TASK INSTRUCTIONS: Transcribe, word for word and without additions, each line below from the one containing "ATOM 71 O O" through the one containing "ATOM 83 N N", both ends included.

EXTRACTED DATA:
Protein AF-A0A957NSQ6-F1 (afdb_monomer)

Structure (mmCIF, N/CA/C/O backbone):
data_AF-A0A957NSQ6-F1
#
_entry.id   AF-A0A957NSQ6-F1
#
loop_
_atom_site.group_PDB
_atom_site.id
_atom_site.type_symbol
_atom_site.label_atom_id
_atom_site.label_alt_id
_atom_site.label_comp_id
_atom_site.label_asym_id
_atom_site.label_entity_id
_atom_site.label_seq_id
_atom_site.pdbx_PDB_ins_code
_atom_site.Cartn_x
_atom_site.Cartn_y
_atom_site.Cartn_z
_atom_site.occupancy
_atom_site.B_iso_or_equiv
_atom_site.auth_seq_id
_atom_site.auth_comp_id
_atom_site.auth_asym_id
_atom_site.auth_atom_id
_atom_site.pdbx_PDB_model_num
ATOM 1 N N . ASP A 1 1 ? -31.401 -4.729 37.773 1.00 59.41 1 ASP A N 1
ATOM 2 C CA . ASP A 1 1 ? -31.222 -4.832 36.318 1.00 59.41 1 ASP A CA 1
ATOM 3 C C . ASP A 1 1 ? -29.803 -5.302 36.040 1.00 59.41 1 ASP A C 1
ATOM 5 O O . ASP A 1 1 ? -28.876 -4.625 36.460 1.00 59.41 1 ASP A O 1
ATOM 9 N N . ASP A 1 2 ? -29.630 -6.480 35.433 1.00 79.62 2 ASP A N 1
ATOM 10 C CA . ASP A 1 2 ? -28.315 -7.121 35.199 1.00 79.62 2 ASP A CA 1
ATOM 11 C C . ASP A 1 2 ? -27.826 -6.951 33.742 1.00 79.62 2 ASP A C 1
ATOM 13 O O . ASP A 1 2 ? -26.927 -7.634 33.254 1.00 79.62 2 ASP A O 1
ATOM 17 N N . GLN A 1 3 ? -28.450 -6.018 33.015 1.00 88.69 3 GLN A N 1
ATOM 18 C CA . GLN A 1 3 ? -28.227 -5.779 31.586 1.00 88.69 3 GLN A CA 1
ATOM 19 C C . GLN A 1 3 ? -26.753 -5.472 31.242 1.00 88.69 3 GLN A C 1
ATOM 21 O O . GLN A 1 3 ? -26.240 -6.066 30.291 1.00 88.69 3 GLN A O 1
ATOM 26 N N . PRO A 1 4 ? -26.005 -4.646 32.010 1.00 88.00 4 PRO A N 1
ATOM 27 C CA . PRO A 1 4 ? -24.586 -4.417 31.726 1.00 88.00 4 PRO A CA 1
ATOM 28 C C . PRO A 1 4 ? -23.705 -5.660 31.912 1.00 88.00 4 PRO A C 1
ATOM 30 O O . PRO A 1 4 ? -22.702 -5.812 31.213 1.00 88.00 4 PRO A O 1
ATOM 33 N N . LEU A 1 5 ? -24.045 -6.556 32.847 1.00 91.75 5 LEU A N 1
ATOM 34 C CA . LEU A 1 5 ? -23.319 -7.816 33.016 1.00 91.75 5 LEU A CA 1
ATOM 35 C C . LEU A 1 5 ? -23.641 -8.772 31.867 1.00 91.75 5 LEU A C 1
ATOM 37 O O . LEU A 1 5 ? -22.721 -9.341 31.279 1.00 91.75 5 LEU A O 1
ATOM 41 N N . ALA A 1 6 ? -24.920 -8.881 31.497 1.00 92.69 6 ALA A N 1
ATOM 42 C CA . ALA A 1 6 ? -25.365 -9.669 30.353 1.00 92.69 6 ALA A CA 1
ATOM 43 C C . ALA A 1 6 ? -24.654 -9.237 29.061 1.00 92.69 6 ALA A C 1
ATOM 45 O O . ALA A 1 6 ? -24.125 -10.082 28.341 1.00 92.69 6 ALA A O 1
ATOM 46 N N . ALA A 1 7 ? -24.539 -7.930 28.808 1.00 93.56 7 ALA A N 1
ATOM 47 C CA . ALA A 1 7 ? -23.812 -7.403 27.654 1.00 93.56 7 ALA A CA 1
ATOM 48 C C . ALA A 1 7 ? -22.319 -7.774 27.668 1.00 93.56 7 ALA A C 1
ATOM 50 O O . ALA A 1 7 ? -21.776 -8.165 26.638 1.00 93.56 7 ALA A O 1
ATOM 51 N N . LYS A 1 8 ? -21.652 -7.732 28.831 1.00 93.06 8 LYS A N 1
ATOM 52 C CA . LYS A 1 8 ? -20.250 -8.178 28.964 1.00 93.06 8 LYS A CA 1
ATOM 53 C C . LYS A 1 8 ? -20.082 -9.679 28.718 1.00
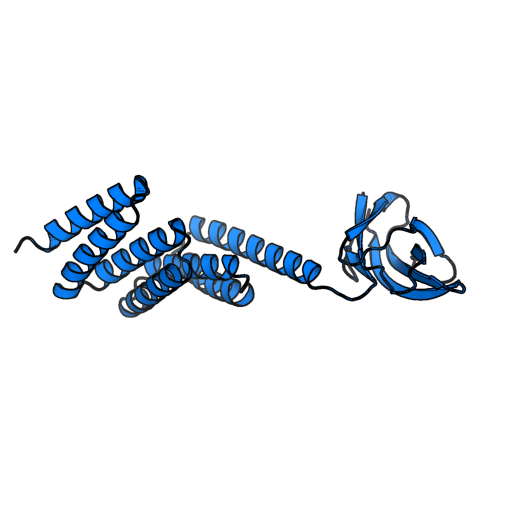 93.06 8 LYS A C 1
ATOM 55 O O . LYS A 1 8 ? -19.066 -10.093 28.163 1.00 93.06 8 LYS A O 1
ATOM 60 N N . VAL A 1 9 ? -21.050 -10.499 29.131 1.00 95.44 9 VAL A N 1
ATOM 61 C CA . VAL A 1 9 ? -21.042 -11.944 28.850 1.00 95.44 9 VAL A CA 1
ATOM 62 C C . VAL A 1 9 ? -21.224 -12.196 27.355 1.00 95.44 9 VAL A C 1
ATOM 64 O O . VAL A 1 9 ? -20.435 -12.934 26.766 1.00 95.44 9 VAL A O 1
ATOM 67 N N . LEU A 1 10 ? -22.199 -11.535 26.727 1.00 96.25 10 LEU A N 1
ATOM 68 C CA . LEU A 1 10 ? -22.439 -11.629 25.286 1.00 96.25 10 LEU A CA 1
ATOM 69 C C . LEU A 1 10 ? -21.228 -11.155 24.474 1.00 96.25 10 LEU A C 1
ATOM 71 O O . LEU A 1 10 ? -20.854 -11.812 23.509 1.00 96.25 10 LEU A O 1
ATOM 75 N N . ASP A 1 11 ? -20.560 -10.077 24.887 1.00 93.31 11 ASP A N 1
ATOM 76 C CA . ASP A 1 11 ? -19.333 -9.587 24.247 1.00 93.31 11 ASP A CA 1
ATOM 77 C C . ASP A 1 11 ? -18.222 -10.652 24.217 1.00 93.31 11 ASP A C 1
ATOM 79 O O . ASP A 1 11 ? -17.604 -10.881 23.173 1.00 93.31 11 ASP A O 1
ATOM 83 N N . ARG A 1 12 ? -18.018 -11.360 25.337 1.00 95.69 12 ARG A N 1
ATOM 84 C CA . ARG A 1 12 ? -17.053 -12.469 25.427 1.00 95.69 12 ARG A CA 1
ATOM 85 C C . ARG A 1 12 ? -17.475 -13.675 24.593 1.0
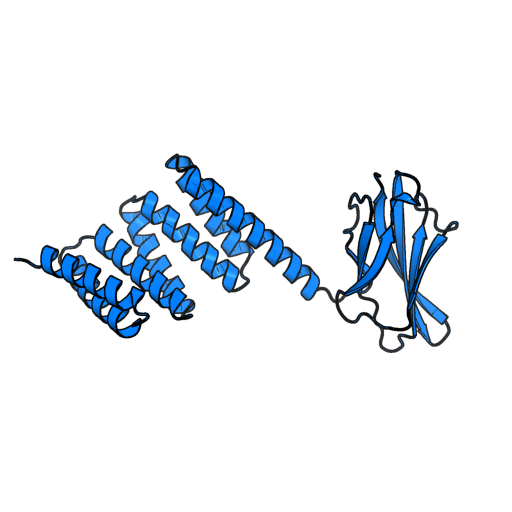0 95.69 12 ARG A C 1
ATOM 87 O O . ARG A 1 12 ? -16.624 -14.295 23.960 1.00 95.69 12 ARG A O 1
ATOM 94 N N . MET A 1 13 ? -18.766 -14.009 24.572 1.00 97.50 13 MET A N 1
ATOM 95 C CA . MET A 1 13 ? -19.292 -15.084 23.722 1.00 97.50 13 MET A CA 1
ATOM 96 C C . MET A 1 13 ? -19.080 -14.773 22.239 1.00 97.50 13 MET A C 1
ATOM 98 O O . MET A 1 13 ? -18.587 -15.621 21.503 1.00 97.50 13 MET A O 1
ATOM 102 N N . ALA A 1 14 ? -19.391 -13.547 21.815 1.00 96.81 14 ALA A N 1
ATOM 103 C CA . ALA A 1 14 ? -19.189 -13.089 20.446 1.00 96.81 14 ALA A CA 1
ATOM 104 C C . ALA A 1 14 ? -17.711 -13.162 20.043 1.00 96.81 14 ALA A C 1
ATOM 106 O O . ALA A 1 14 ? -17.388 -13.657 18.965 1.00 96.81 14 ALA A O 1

EXERCISE RESPONSE:
ATOM 71 O O . LEU A 1 10 ? -20.854 -11.812 23.509 1.00 96.25 10 LEU A O 1
ATOM 75 N N . ASP A 1 11 ? -20.560 -10.077 24.887 1.00 93.31 11 ASP A N 1
ATOM 76 C CA . ASP A 1 11 ? -19.333 -9.587 24.247 1.00 93.31 11 ASP A CA 1
ATOM 77 C C . ASP A 1 11 ? -18.222 -10.652 24.217 1.00 93.31 11 ASP A C 1
ATOM 79 O O . ASP A 1 11 ? -17.604 -10.881 23.173 1.00 93.31 11 ASP A O 1
ATOM 83 N N . ARG A 1 12 ? -18.018 -11.360 25.337 1.00 95.69 12 ARG A N 1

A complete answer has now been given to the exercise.